* What is expected:
From the records below, set down exactly the lines starting with the line that contains "ATOM 10 C CA" and going on through the line that contains "ATOM 77 N N". Nothing else is wanted.

[[ Extracted information open ]]

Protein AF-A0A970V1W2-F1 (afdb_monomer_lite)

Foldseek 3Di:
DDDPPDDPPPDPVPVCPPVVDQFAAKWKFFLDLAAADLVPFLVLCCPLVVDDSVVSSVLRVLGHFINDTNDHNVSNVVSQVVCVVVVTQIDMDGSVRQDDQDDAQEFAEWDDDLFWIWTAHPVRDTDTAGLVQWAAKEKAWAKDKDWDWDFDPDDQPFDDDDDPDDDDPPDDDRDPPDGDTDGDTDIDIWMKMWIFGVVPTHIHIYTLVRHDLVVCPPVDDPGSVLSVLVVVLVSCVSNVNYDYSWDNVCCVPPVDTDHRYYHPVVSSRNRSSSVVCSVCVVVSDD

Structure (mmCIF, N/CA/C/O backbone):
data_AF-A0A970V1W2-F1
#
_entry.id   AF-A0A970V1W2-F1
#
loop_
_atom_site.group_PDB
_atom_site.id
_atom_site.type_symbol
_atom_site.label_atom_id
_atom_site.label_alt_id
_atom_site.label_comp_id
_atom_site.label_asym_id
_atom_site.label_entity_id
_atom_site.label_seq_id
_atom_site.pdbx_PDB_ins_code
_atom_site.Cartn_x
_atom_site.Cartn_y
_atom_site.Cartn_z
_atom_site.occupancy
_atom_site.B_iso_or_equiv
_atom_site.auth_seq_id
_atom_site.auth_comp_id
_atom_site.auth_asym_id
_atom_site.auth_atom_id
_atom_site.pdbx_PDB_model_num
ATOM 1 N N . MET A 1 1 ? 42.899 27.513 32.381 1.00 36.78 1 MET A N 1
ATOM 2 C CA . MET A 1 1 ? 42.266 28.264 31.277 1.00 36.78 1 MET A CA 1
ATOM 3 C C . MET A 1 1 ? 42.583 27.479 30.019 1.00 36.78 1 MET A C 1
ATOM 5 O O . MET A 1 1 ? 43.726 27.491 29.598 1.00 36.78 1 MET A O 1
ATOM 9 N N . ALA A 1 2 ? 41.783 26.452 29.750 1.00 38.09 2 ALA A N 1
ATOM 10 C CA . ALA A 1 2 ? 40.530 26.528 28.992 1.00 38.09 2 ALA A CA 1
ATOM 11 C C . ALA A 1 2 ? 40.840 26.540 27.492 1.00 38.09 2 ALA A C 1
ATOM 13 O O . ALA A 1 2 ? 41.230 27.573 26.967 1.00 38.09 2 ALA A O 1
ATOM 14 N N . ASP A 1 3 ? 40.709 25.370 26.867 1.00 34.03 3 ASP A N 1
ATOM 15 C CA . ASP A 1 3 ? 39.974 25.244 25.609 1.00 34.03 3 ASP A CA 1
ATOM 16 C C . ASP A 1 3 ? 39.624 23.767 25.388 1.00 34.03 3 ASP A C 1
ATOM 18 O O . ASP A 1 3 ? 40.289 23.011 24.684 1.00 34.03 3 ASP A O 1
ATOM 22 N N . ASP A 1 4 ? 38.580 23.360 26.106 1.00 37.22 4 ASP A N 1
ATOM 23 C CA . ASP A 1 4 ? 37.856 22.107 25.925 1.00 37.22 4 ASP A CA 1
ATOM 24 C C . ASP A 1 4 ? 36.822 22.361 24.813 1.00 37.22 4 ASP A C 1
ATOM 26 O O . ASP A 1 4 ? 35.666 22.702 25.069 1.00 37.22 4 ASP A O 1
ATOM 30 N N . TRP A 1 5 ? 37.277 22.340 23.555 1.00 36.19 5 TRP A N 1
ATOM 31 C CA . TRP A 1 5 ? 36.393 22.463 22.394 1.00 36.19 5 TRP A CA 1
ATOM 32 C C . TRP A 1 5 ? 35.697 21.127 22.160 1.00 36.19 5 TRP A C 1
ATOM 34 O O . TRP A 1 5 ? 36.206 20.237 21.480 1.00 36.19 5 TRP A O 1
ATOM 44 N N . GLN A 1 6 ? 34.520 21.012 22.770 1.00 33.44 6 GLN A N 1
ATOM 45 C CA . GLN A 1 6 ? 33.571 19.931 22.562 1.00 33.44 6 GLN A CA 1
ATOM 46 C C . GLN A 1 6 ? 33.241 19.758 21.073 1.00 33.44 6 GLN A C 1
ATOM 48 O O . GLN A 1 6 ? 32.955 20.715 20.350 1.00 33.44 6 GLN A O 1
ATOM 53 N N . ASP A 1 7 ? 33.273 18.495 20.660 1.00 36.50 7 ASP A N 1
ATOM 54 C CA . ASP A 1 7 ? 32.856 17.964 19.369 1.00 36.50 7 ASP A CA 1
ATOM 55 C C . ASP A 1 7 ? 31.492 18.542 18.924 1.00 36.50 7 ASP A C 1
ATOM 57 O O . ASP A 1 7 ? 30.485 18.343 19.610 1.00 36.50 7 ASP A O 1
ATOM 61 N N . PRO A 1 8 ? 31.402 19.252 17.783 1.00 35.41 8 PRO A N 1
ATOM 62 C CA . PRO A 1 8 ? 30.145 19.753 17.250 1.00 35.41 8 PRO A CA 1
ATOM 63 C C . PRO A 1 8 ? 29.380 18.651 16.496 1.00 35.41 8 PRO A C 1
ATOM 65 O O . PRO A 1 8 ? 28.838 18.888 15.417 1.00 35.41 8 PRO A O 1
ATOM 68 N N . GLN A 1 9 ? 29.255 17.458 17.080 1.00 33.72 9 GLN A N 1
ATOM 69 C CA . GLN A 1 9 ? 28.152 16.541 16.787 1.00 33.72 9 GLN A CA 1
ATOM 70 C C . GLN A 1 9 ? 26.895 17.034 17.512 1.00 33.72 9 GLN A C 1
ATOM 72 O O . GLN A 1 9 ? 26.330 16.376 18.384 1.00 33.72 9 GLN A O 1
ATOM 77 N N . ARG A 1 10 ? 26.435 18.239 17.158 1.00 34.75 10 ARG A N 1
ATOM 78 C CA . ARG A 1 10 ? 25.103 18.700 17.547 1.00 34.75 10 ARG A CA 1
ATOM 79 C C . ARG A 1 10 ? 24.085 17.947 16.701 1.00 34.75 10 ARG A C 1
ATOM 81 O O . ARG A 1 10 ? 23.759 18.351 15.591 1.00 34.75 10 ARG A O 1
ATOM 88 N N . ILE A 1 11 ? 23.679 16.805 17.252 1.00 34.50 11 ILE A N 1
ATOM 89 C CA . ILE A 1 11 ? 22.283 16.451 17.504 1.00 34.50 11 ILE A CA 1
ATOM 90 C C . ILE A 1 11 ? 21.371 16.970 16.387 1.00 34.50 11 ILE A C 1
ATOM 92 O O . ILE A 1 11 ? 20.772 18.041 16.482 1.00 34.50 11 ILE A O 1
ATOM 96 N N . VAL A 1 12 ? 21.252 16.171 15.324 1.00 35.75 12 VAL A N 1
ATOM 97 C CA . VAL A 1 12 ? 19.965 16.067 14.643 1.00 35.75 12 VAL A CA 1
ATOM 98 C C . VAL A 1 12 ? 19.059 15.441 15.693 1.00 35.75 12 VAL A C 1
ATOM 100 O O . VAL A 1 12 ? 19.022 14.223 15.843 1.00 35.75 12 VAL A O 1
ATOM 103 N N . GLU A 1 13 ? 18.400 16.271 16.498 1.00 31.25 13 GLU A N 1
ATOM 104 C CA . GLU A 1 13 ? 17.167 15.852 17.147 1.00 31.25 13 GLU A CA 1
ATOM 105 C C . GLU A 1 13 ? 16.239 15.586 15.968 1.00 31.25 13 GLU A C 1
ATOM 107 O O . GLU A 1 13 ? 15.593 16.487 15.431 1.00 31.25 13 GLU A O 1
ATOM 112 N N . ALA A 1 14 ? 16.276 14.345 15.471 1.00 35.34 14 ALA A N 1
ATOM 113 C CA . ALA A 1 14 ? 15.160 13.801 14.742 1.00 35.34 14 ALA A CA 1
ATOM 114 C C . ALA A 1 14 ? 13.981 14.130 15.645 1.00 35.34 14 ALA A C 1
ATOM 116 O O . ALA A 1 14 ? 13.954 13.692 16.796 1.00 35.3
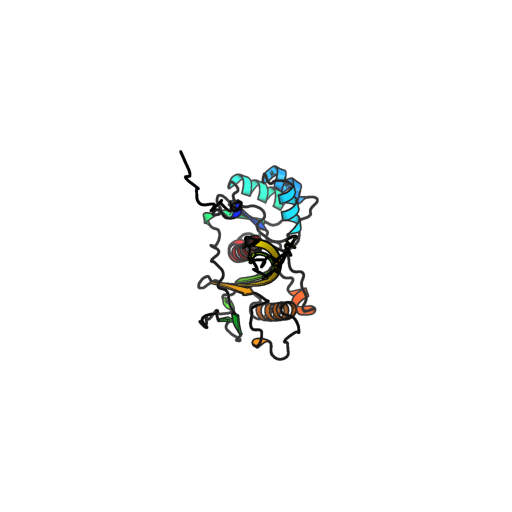4 14 ALA A O 1
ATOM 117 N N . ILE A 1 15 ? 13.086 14.998 15.177 1.00 33.84 15 ILE A N 1
ATOM 118 C CA . ILE A 1 15 ? 11.768 15.100 15.777 1.00 33.84 15 ILE A CA 1
ATOM 119 C C . ILE A 1 15 ? 11.279 13.660 15.711 1.00 33.84 15 ILE A C 1
ATOM 121 O O . ILE A 1 15 ? 10.969 13.182 14.619 1.00 33.84 15 ILE A O 1
ATOM 125 N N . GLU A 1 16 ? 11.379 12.934 16.830 1.00 33.09 16 GLU A N 1
ATOM 126 C CA . GLU A 1 16 ? 10.881 11.574 16.931 1.00 33.09 16 GLU A CA 1
ATOM 127 C C . GLU A 1 16 ? 9.425 11.711 16.539 1.00 33.09 16 GLU A C 1
ATOM 129 O O . GLU A 1 16 ? 8.637 12.310 17.277 1.00 33.09 16 GLU A O 1
ATOM 134 N N . ASP A 1 17 ? 9.085 11.240 15.339 1.00 40.12 17 ASP A N 1
ATOM 135 C CA . ASP A 1 17 ? 7.698 11.164 14.937 1.00 40.12 17 ASP A CA 1
ATOM 136 C C . ASP A 1 17 ? 7.025 10.364 16.058 1.00 40.12 17 ASP A C 1
ATOM 138 O O . ASP A 1 17 ? 7.458 9.238 16.330 1.00 40.12 17 ASP A O 1
ATOM 142 N N . PRO A 1 18 ? 6.032 10.912 16.776 1.00 39.75 18 PRO A N 1
ATOM 143 C CA . PRO A 1 18 ? 5.372 10.189 17.856 1.00 39.75 18 PRO A CA 1
ATOM 144 C C . PRO A 1 18 ? 4.780 8.844 17.386 1.00 39.75 18 PRO A C 1
ATOM 146 O O . PRO A 1 18 ? 4.490 7.996 18.227 1.00 39.75 18 PRO A O 1
ATOM 149 N N . ARG A 1 19 ? 4.674 8.613 16.065 1.00 48.69 19 ARG A N 1
ATOM 150 C CA . ARG A 1 19 ? 4.277 7.351 15.416 1.00 48.69 19 ARG A CA 1
ATOM 151 C C . ARG A 1 19 ? 5.424 6.371 15.110 1.00 48.69 19 ARG A C 1
ATOM 153 O O . ARG A 1 19 ? 5.166 5.296 14.577 1.00 48.69 19 ARG A O 1
ATOM 160 N N . SER A 1 20 ? 6.674 6.718 15.422 1.00 43.75 20 SER A N 1
ATOM 161 C CA . SER A 1 20 ? 7.842 5.813 15.379 1.00 43.75 20 SER A CA 1
ATOM 162 C C . SER A 1 20 ? 7.936 4.905 16.611 1.00 43.75 20 SER A C 1
ATOM 164 O O . SER A 1 20 ? 8.677 3.922 16.620 1.00 43.75 20 SER A O 1
ATOM 166 N N . LYS A 1 21 ? 7.158 5.214 17.655 1.00 59.53 21 LYS A N 1
ATOM 167 C CA . LYS A 1 21 ? 7.029 4.385 18.852 1.00 59.53 21 LYS A CA 1
ATOM 168 C C . LYS A 1 21 ? 6.151 3.168 18.548 1.00 59.53 21 LYS A C 1
ATOM 170 O O . LYS A 1 21 ? 5.215 3.281 17.754 1.00 59.53 21 LYS A O 1
ATOM 175 N N . PRO A 1 22 ? 6.424 2.006 19.170 1.00 69.31 22 PRO A N 1
ATOM 176 C CA . PRO A 1 22 ? 5.569 0.839 19.011 1.00 69.31 22 PRO A CA 1
ATOM 177 C C . PRO A 1 22 ? 4.121 1.217 19.331 1.00 69.31 22 PRO A C 1
ATOM 179 O O . PRO A 1 22 ? 3.863 1.890 20.330 1.00 69.31 22 PRO A O 1
ATOM 182 N N . ARG A 1 23 ? 3.186 0.798 18.468 1.00 79.94 23 ARG A N 1
ATOM 183 C CA . ARG A 1 23 ? 1.756 1.046 18.674 1.00 79.94 23 ARG A CA 1
ATOM 184 C C . ARG A 1 23 ? 1.348 0.458 20.030 1.00 79.94 23 ARG A C 1
ATOM 186 O O . ARG A 1 23 ? 1.644 -0.698 20.327 1.00 79.94 23 ARG A O 1
ATOM 193 N N . THR A 1 24 ? 0.669 1.251 20.847 1.00 83.19 24 THR A N 1
ATOM 194 C CA . THR A 1 24 ? 0.131 0.866 22.158 1.00 83.19 24 THR A CA 1
ATOM 195 C C . THR A 1 24 ? -1.390 1.008 22.166 1.00 83.19 24 THR A C 1
ATOM 197 O O . THR A 1 24 ? -1.972 1.572 21.242 1.00 83.19 24 THR A O 1
ATOM 200 N N . GLY A 1 25 ? -2.065 0.454 23.175 1.00 90.25 25 GLY A N 1
ATOM 201 C CA . GLY A 1 25 ? -3.517 0.591 23.307 1.00 90.25 25 GLY A CA 1
ATOM 202 C C . GLY A 1 25 ? -4.282 -0.052 22.148 1.00 90.25 25 GLY A C 1
ATOM 203 O O . GLY A 1 25 ? -4.188 -1.261 21.948 1.00 90.25 25 GLY A O 1
ATOM 204 N N . ALA A 1 26 ? -5.034 0.750 21.398 1.00 90.62 26 ALA A N 1
ATOM 205 C CA . ALA A 1 26 ? -5.917 0.321 20.324 1.00 90.62 26 ALA A CA 1
ATOM 206 C C . ALA A 1 26 ? -5.802 1.212 19.080 1.00 90.62 26 ALA A C 1
ATOM 208 O O . ALA A 1 26 ? -5.470 2.398 19.150 1.00 90.62 26 ALA A O 1
ATOM 209 N N . THR A 1 27 ? -6.098 0.616 17.928 1.00 91.12 27 THR A N 1
ATOM 210 C CA . THR A 1 27 ? -6.063 1.255 16.611 1.00 91.12 27 THR A CA 1
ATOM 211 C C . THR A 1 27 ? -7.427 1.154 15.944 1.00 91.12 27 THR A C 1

[[ Extracted information closed ]]

* Solution for this exercise:
ATOM 10 C CA . ALA A 1 2 ? 40.530 26.528 28.992 1.00 38.09 2 ALA A CA 1
ATOM 11 C C . ALA A 1 2 ? 40.840 26.540 27.492 1.00 38.09 2 ALA A C 1
ATOM 13 O O . ALA A 1 2 ? 41.230 27.573 26.967 1.00 38.09 2 ALA A O 1
ATOM 14 N N . ASP A 1 3 ? 40.709 25.370 26.867 1.00 34.03 3 ASP A N 1
ATOM 15 C CA . ASP A 1 3 ? 39.974 25.244 25.609 1.00 34.03 3 ASP A CA 1
ATOM 16 C C . ASP A 1 3 ? 39.624 23.767 25.388 1.00 34.03 3 ASP A C 1
ATOM 18 O O . ASP A 1 3 ? 40.289 23.011 24.684 1.00 34.03 3 ASP A O 1
ATOM 22 N N . ASP A 1 4 ? 38.580 23.360 26.106 1.00 37.22 4 ASP A N 1
ATOM 23 C CA . ASP A 1 4 ? 37.856 22.107 25.925 1.00 37.22 4 ASP A CA 1
ATOM 24 C C . ASP A 1 4 ? 36.822 22.361 24.813 1.00 37.22 4 ASP A C 1
ATOM 26 O O . ASP A 1 4 ? 35.666 22.702 25.069 1.00 37.22 4 ASP A O 1
ATOM 30 N N . TRP A 1 5 ? 37.277 22.340 23.555 1.00 36.19 5 TRP A N 1
ATOM 31 C CA . TRP A 1 5 ? 36.393 22.463 22.394 1.00 36.19 5 TRP A CA 1
ATOM 32 C C . TRP A 1 5 ? 35.697 21.127 22.160 1.00 36.19 5 TRP A C 1
ATOM 34 O O . TRP A 1 5 ? 36.206 20.237 21.480 1.00 36.19 5 TRP A O 1
ATOM 44 N N . GLN A 1 6 ? 34.520 21.012 22.770 1.00 33.44 6 GLN A N 1
ATOM 45 C CA . GLN A 1 6 ? 33.571 19.931 22.562 1.00 33.44 6 GLN A CA 1
ATOM 46 C C . GLN A 1 6 ? 33.241 19.758 21.073 1.00 33.44 6 GLN A C 1
ATOM 48 O O . GLN A 1 6 ? 32.955 20.715 20.350 1.00 33.44 6 GLN A O 1
ATOM 53 N N . ASP A 1 7 ? 33.273 18.495 20.660 1.00 36.50 7 ASP A N 1
ATOM 54 C CA . ASP A 1 7 ? 32.856 17.964 19.369 1.00 36.50 7 ASP A CA 1
ATOM 55 C C . ASP A 1 7 ? 31.492 18.542 18.924 1.00 36.50 7 ASP A C 1
ATOM 57 O O . ASP A 1 7 ? 30.485 18.343 19.610 1.00 36.50 7 ASP A O 1
ATOM 61 N N . PRO A 1 8 ? 31.402 19.252 17.783 1.00 35.41 8 PRO A N 1
ATOM 62 C CA . PRO A 1 8 ? 30.145 19.753 17.250 1.00 35.41 8 PRO A CA 1
ATOM 63 C C . PRO A 1 8 ? 29.380 18.651 16.496 1.00 35.41 8 PRO A C 1
ATOM 65 O O . PRO A 1 8 ? 28.838 18.888 15.417 1.00 35.41 8 PRO A O 1
ATOM 68 N N . GLN A 1 9 ? 29.255 17.458 17.080 1.00 33.72 9 GLN A N 1
ATOM 69 C CA . GLN A 1 9 ? 28.152 16.541 16.787 1.00 33.72 9 GLN A CA 1
ATOM 70 C C . GLN A 1 9 ? 26.895 17.034 17.512 1.00 33.72 9 GLN A C 1
ATOM 72 O O . GLN A 1 9 ? 26.330 16.376 18.384 1.00 33.72 9 GLN A O 1
ATOM 77 N N . ARG A 1 10 ? 26.435 18.239 17.158 1.00 34.75 10 ARG A N 1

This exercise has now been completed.